Lines that contain the string "polymer" are the ones to list; copy all of them from the records.

[Extracted records]
———
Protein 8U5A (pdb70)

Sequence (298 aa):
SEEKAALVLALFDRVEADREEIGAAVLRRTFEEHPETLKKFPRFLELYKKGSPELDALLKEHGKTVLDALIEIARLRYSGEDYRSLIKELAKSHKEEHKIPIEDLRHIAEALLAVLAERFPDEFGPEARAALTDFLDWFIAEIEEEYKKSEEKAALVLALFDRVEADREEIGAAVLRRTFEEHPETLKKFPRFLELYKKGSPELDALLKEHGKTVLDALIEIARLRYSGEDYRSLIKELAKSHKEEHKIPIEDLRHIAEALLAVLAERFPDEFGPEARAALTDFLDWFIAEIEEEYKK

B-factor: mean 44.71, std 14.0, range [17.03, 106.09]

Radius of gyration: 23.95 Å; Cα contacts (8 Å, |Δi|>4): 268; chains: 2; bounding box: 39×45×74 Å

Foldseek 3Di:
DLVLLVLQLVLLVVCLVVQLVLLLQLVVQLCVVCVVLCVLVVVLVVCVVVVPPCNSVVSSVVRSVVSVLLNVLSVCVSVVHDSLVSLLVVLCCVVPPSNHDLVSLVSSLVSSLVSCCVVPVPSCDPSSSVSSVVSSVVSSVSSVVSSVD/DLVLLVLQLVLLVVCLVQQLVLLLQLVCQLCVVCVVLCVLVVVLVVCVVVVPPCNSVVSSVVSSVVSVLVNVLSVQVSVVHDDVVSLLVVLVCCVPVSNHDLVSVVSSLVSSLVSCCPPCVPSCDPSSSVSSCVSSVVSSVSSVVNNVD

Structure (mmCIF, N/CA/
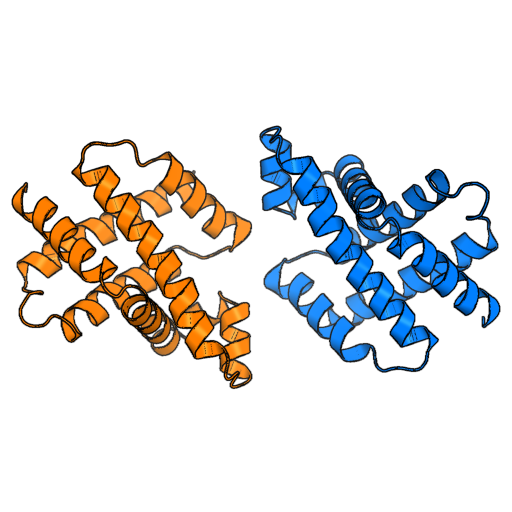C/O backbone):
data_8U5A
#
_entry.id   8U5A
#
_cell.length_a   31.589
_cell.length_b   41.669
_cell.length_c   128.439
_cell.angle_alpha   90.000
_cell.angle_beta   95.130
_cell.angle_gamma   90.000
#
_symmetry.space_group_name_H-M   'P 1 21 1'
#
loop_
_entity.id
_entity.type
_entity.pdbx_description
1 polymer 'Designed myoglobin'
2 non-polymer 'PROTOPORPHYRIN IX CONTAINING FE'
3 water water
#
loop_
_atom_site.group_PDB
_atom_site.id
_atom_site.type_symbol
_atom_site.label_atom_id
_atom_site.label_alt_id
_atom_site.label_comp_id
_atom_site.label_asym_id
_atom_site.label_entity_id
_atom_site.label_seq_id
_atom_site.pdbx_PDB_ins_code
_atom_site.Cartn_x
_atom_site.Cartn_y
_atom_site.Cartn_z
_atom_site.occupancy
_atom_site.B_iso_or_equiv
_atom_site.auth_seq_id
_atom_site.auth_comp_id
_atom_site.auth_asym_id
_atom_site.auth_atom_id
_atom_site.pdbx_PDB_model_num
ATOM 1 N N . SER A 1 4 ? -7.04091 -2.25966 69.26243 1.000 58.94690 1 SER A N 1
ATOM 2 C CA . SER A 1 4 ? -6.68415 -3.07903 68.10972 1.000 51.94822 1 SER A CA 1
ATOM 3 C C . SER A 1 4 ? -7.91209 -3.41529 67.26854 1.000 52.41679 1 SER A C 1
ATOM 4 O O . SER A 1 4 ? -7.88278 -3.30881 66.04318 1.000 43.80766 1 SER A O 1
ATOM 7 N N . GLU A 1 5 ? -8.99321 -3.82808 67.93537 1.000 45.72806 2 GLU A N 1
ATOM 8 C CA . GLU A 1 5 ? -10.22734 -4.13213 67.21765 1.000 52.44781 2 GLU A CA 1
ATOM 9 C C . GLU A 1 5 ? -10.84674 -2.87132 66.62760 1.000 48.26987 2 GLU A C 1
ATOM 10 O O . GLU A 1 5 ? -11.45962 -2.91850 65.55411 1.000 41.91232 2 GLU A O 1
ATOM 16 N N . GLU A 1 6 ? -10.70552 -1.73563 67.31717 1.000 42.58405 3 GLU A N 1
ATOM 17 C CA . GLU A 1 6 ? -11.14426 -0.46895 66.73960 1.000 43.93323 3 GLU A CA 1
ATOM 18 C C . GLU A 1 6 ? -10.33320 -0.12053 65.49852 1.000 42.46255 3 GLU A C 1
ATOM 19 O O . GLU A 1 6 ? -10.89275 0.30720 64.48087 1.000 37.89544 3 GLU A O 1
ATOM 25 N N . LYS A 1 7 ? -9.00976 -0.29293 65.56686 1.000 39.18042 4 LYS A N 1
ATOM 26 C CA . LYS A 1 7 ? -8.16573 -0.01421 64.40980 1.000 41.04428 4 LYS A CA 1
ATOM 27 C C . LYS A 1 7 ? -8.49637 -0.94326 63.25017 1.000 31.82684 4 LYS A C 1
ATOM 28 O O . LYS A 1 7 ? -8.47203 -0.52681 62.08681 1.000 34.75882 4 LYS A O 1
ATOM 34 N N . ALA A 1 8 ? -8.80656 -2.20671 63.54767 1.000 34.36136 5 ALA A N 1
ATOM 35 C CA . ALA A 1 8 ? -9.18931 -3.14452 62.49759 1.000 35.33148 5 ALA A CA 1
ATOM 36 C C . ALA A 1 8 ? -10.43547 -2.66387 61.76520 1.000 33.49925 5 ALA A C 1
ATOM 37 O O . ALA A 1 8 ? -10.48918 -2.67608 60.52965 1.000 33.27192 5 ALA A O 1
ATOM 39 N N . ALA A 1 9 ? -11.44834 -2.22640 62.51768 1.000 37.43047 6 ALA A N 1
ATOM 40 C CA . ALA A 1 9 ? -12.67347 -1.72922 61.90117 1.000 34.22450 6 ALA A CA 1
ATOM 41 C C . ALA A 1 9 ? -12.42491 -0.43320 61.13936 1.000 33.75437 6 ALA A C 1
ATOM 42 O O . ALA A 1 9 ? -13.03278 -0.19846 60.08824 1.000 31.44134 6 ALA A O 1
ATOM 44 N N . LEU A 1 10 ? -11.53682 0.42202 61.65222 1.000 32.88666 7 LEU A N 1
ATOM 45 C CA . LEU A 1 10 ? -11.23111 1.66748 60.95525 1.000 34.86886 7 LEU A CA 1
ATOM 46 C C . LEU A 1 10 ? -10.54052 1.40140 59.62602 1.000 32.80085 7 LEU A C 1
ATOM 47 O O . LEU A 1 10 ? -10.80758 2.08721 58.63218 1.000 29.13557 7 LEU A O 1
ATOM 52 N N . VAL A 1 11 ? -9.64422 0.41352 59.58926 1.000 33.77807 8 VAL A N 1
ATOM 53 C CA . VAL A 1 11 ? -8.95817 0.07742 58.34380 1.000 31.74338 8 VAL A CA 1
ATOM 54 C C . VAL A 1 11 ? -9.96018 -0.40287 57.30111 1.000 27.12741 8 VAL A C 1
ATOM 55 O O . VAL A 1 11 ? -9.96268 0.06174 56.15433 1.000 24.85438 8 VAL A O 1
ATOM 59 N N . LEU A 1 12 ? -10.83654 -1.33222 57.69076 1.000 25.89838 9 LEU A N 1
ATOM 60 C CA . LEU A 1 12 ? -11.79392 -1.89620 56.74473 1.000 25.74416 9 LEU A C
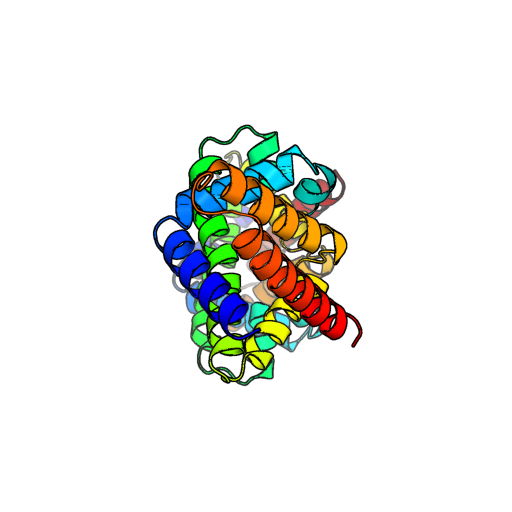A 1
ATOM 61 C C . LEU A 1 12 ? -12.77959 -0.84319 56.25273 1.000 27.08318 9 LEU A C 1
ATOM 62 O O . LEU A 1 12 ? -13.08051 -0.78261 55.05533 1.000 29.40173 9 LEU A O 1
ATOM 67 N N . ALA A 1 13 ? -13.29776 -0.00930 57.15904 1.000 28.70381 10 ALA A N 1
ATOM 68 C CA . ALA A 1 13 ? -14.21163 1.05091 56.74339 1.000 32.02586 10 ALA A CA 1
ATOM 69 C C . ALA A 1 13 ? -13.51629 2.04343 55.82023 1.000 33.22281 10 ALA A C 1
ATOM 70 O O . ALA A 1 13 ? -14.11884 2.54228 54.86244 1.000 29.11701 10 ALA A O 1
ATOM 72 N N . LEU A 1 14 ? -12.24401 2.34002 56.09159 1.000 33.78456 11 LEU A N 1
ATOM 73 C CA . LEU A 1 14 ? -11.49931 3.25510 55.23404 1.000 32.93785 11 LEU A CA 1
———
## [SOLUTION TO THIS PROBLEM]
1 polymer 'Designed myoglobin'
2 non-polymer 'PROTOPORPHYRIN IX CONTAINING FE'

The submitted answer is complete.